**Your instructions:** When you reach the line containing "ATOM 42 O O" in the entries below, begin reproducing lines exactly, and stop once the line containing "ATOM 88 C C" is done.

**Recorded information:**
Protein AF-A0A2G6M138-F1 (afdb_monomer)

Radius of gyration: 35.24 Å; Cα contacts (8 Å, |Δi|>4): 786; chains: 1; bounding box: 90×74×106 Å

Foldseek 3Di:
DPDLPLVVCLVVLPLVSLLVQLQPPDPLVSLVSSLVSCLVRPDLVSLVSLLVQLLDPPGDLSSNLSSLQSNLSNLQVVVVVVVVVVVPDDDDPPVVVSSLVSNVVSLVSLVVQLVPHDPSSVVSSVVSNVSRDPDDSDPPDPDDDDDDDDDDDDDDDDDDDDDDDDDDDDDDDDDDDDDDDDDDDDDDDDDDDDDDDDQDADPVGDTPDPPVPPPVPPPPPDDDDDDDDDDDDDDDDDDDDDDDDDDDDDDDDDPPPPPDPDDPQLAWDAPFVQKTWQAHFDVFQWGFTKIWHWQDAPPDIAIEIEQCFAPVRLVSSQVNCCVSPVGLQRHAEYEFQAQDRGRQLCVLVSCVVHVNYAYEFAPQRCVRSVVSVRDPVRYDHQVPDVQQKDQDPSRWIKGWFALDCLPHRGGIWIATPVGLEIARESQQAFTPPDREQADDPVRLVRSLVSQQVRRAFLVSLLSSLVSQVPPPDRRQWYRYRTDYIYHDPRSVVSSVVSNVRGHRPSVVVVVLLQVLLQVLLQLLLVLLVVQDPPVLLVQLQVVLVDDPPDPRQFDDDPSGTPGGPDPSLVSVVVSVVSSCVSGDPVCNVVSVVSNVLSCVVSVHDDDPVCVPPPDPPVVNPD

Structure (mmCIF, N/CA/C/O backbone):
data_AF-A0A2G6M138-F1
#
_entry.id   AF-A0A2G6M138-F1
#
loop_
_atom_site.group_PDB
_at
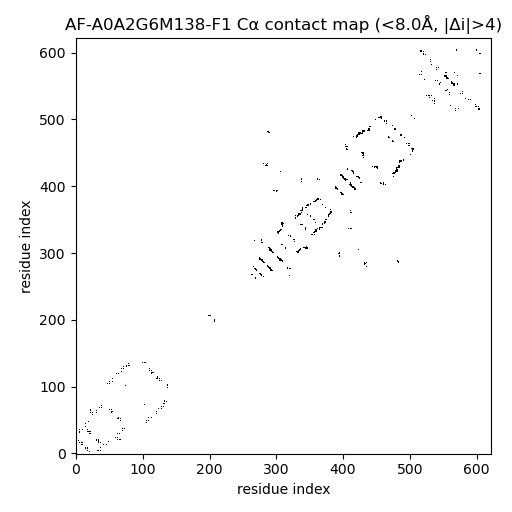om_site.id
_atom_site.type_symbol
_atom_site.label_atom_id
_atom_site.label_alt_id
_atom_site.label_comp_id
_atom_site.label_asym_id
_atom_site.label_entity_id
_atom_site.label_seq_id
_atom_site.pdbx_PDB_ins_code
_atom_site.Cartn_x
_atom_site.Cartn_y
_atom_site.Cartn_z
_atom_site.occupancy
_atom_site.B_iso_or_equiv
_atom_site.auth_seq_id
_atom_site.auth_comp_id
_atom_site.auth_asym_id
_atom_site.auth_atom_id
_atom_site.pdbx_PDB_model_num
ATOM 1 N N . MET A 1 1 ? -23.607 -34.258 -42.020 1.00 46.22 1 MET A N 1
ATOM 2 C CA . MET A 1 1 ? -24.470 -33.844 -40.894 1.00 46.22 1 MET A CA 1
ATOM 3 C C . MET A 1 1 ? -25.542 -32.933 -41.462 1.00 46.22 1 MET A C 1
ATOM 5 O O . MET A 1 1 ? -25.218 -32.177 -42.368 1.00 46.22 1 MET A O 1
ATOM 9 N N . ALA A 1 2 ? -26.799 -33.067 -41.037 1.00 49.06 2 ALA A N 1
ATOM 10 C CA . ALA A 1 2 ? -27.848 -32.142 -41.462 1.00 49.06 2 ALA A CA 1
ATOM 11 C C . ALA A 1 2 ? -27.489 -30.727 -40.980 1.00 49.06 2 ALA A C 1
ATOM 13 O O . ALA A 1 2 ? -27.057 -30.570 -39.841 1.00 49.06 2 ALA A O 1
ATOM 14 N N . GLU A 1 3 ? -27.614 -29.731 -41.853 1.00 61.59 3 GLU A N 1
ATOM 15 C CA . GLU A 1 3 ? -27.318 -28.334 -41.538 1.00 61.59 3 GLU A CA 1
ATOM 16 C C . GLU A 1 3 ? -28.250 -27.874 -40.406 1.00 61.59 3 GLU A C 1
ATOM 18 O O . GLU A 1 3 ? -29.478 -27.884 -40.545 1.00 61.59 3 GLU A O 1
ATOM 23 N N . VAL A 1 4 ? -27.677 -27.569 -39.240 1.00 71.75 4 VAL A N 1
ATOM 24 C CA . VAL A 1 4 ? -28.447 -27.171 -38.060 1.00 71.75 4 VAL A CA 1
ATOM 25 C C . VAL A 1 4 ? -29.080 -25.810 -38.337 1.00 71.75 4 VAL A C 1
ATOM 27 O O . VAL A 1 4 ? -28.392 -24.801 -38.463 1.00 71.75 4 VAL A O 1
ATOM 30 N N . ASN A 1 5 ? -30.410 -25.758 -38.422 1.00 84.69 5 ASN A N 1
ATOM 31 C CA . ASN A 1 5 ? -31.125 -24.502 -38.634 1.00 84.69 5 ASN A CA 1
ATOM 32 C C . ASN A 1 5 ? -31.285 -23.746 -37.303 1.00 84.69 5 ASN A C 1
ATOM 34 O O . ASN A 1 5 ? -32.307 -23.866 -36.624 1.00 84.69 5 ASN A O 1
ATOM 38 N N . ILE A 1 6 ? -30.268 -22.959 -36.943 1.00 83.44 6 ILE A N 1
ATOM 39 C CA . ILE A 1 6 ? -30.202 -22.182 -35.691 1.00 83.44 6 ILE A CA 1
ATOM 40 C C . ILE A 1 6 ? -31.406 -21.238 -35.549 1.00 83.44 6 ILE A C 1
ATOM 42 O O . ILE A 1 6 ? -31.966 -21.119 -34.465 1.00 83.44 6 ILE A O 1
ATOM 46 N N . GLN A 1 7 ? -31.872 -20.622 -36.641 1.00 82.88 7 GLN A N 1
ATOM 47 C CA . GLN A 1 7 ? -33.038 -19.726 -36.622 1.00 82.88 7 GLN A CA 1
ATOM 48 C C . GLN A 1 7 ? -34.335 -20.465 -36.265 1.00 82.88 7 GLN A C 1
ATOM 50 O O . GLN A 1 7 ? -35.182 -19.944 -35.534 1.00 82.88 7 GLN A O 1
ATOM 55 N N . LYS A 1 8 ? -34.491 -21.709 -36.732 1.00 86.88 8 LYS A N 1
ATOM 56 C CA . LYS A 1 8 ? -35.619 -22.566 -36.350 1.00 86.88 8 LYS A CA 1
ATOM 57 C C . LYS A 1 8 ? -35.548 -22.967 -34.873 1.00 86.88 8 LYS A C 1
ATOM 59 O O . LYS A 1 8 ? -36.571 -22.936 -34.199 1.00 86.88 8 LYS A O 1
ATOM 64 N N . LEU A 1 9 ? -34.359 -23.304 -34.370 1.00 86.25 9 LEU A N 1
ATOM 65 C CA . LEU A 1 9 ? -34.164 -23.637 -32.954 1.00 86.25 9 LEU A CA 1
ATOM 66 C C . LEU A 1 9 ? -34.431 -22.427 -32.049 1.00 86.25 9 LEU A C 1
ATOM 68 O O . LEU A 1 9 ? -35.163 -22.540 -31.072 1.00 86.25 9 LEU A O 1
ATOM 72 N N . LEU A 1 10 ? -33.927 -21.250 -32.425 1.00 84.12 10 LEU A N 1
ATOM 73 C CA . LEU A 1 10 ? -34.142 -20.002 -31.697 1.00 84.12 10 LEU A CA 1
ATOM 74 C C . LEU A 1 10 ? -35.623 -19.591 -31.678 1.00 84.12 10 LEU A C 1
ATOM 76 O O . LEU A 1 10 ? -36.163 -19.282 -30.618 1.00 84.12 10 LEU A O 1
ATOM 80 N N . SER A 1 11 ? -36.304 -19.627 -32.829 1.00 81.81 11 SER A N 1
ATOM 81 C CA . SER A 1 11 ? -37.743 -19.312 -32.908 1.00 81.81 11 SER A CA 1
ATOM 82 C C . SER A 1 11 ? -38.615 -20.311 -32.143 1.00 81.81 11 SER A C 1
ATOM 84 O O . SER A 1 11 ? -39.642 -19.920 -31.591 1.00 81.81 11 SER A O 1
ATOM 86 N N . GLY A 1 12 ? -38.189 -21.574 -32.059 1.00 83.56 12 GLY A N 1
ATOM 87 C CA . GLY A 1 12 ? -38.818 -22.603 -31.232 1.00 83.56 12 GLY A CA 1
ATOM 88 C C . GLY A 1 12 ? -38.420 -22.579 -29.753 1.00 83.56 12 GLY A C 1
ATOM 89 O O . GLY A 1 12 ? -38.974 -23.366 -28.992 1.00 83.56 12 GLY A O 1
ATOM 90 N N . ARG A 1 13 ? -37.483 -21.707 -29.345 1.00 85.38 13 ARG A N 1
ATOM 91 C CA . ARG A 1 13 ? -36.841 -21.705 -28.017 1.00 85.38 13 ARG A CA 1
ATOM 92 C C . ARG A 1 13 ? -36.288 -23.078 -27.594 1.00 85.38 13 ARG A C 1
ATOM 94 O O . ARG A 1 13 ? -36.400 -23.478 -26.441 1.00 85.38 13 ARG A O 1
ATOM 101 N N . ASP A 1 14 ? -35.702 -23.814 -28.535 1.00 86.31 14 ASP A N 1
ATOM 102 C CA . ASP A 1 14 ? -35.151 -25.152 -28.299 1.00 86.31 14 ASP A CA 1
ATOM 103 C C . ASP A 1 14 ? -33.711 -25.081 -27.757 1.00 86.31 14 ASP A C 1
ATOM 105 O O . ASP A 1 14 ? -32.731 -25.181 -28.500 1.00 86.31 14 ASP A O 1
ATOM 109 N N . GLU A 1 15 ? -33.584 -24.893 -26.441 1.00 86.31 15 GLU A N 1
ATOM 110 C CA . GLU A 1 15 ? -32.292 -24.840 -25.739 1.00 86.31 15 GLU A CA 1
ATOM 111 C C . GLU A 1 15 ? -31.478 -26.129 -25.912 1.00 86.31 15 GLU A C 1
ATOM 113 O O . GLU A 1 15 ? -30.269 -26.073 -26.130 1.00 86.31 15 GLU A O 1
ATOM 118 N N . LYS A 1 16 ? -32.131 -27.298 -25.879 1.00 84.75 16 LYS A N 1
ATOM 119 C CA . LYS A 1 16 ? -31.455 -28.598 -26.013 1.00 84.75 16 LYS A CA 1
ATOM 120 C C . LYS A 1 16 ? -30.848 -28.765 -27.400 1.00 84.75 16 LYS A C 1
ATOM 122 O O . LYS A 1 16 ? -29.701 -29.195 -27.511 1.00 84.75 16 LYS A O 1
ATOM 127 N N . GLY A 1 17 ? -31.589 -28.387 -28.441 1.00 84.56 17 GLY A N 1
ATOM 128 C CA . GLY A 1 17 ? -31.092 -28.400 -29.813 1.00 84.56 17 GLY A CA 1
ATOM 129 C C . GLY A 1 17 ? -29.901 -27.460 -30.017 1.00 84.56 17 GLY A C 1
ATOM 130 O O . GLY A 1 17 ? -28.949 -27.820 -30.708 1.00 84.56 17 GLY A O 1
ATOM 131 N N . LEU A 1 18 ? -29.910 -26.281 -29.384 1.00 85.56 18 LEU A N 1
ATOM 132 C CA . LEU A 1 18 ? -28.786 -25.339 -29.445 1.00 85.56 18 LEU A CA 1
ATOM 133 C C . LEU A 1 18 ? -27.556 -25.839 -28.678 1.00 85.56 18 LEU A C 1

**Solution to the problem:**
ATOM 42 O O . ILE A 1 6 ? -31.966 -21.119 -34.465 1.00 83.44 6 ILE A O 1
ATOM 46 N N . GLN A 1 7 ? -31.872 -20.622 -36.641 1.00 82.88 7 GLN A N 1
ATOM 47 C CA . GLN A 1 7 ? -33.038 -19.726 -36.622 1.00 82.88 7 GLN A CA 1
ATOM 48 C C . GLN A 1 7 ? -34.335 -20.465 -36.265 1.00 82.88 7 GLN A C 1
ATOM 50 O O . GLN A 1 7 ? -35.182 -19.944 -35.534 1.00 82.88 7 GLN A O 1
ATOM 55 N N . LYS A 1 8 ? -34.491 -21.709 -36.732 1.00 86.88 8 LYS A N 1
ATOM 56 C CA . LYS A 1 8 ? -35.619 -22.566 -36.350 1.00 86.88 8 LYS A CA 1
ATOM 57 C C . LYS A 1 8 ? -35.548 -22.967 -34.873 1.00 86.88 8 LYS A C 1
ATOM 59 O O . LYS A 1 8 ? -36.571 -22.936 -34.199 1.00 86.88 8 LYS A O 1
ATOM 64 N N . LEU A 1 9 ? -34.359 -23.304 -34.370 1.00 86.25 9 LEU A N 1
ATOM 65 C CA . LEU A 1 9 ? -34.164 -23.637 -32.954 1.00 86.25 9 LEU A CA 1
ATOM 66 C C . LEU A 1 9 ? -34.431 -22.427 -32.049 1.00 86.25 9 LEU A C 1
ATOM 68 O O . LEU A 1 9 ? -35.163 -22.540 -31.072 1.00 86.25 9 LEU A O 1
ATOM 72 N N . LEU A 1 10 ? -33.927 -21.250 -32.425 1.00 84.12 10 LEU A N 1
ATOM 73 C CA . LEU A 1 10 ? -34.142 -20.002 -31.697 1.00 84.12 10 LEU A CA 1
ATOM 74 C C . LEU A 1 10 ? -35.623 -19.591 -31.678 1.00 84.12 10 LEU A C 1
ATOM 76 O O . LEU A 1 10 ? -36.163 -19.282 -30.618 1.00 84.12 10 LEU A O 1
ATOM 80 N N . SER A 1 11 ? -36.304 -19.627 -32.829 1.00 81.81 11 SER A N 1
ATOM 81 C CA . SER A 1 11 ? -37.743 -19.312 -32.908 1.00 81.81 11 SER A CA 1
ATOM 82 C C . SER A 1 11 ? -38.615 -20.311 -32.143 1.00 81.81 11 SER A C 1
ATOM 84 O O . SER A 1 11 ? -39.642 -19.920 -31.591 1.00 81.81 11 SER A O 1
ATOM 86 N N . GLY A 1 12 ? -38.189 -21.574 -32.059 1.00 83.56 12 GLY A N 1
ATOM 87 C CA . GLY A 1 12 ? -38.818 -22.603 -31.232 1.00 83.56 12 GLY A CA 1
ATOM 88 C C . GLY A 1 12 ? -38.420 -22.579 -29.753 1.00 83.56 12 GLY A C 1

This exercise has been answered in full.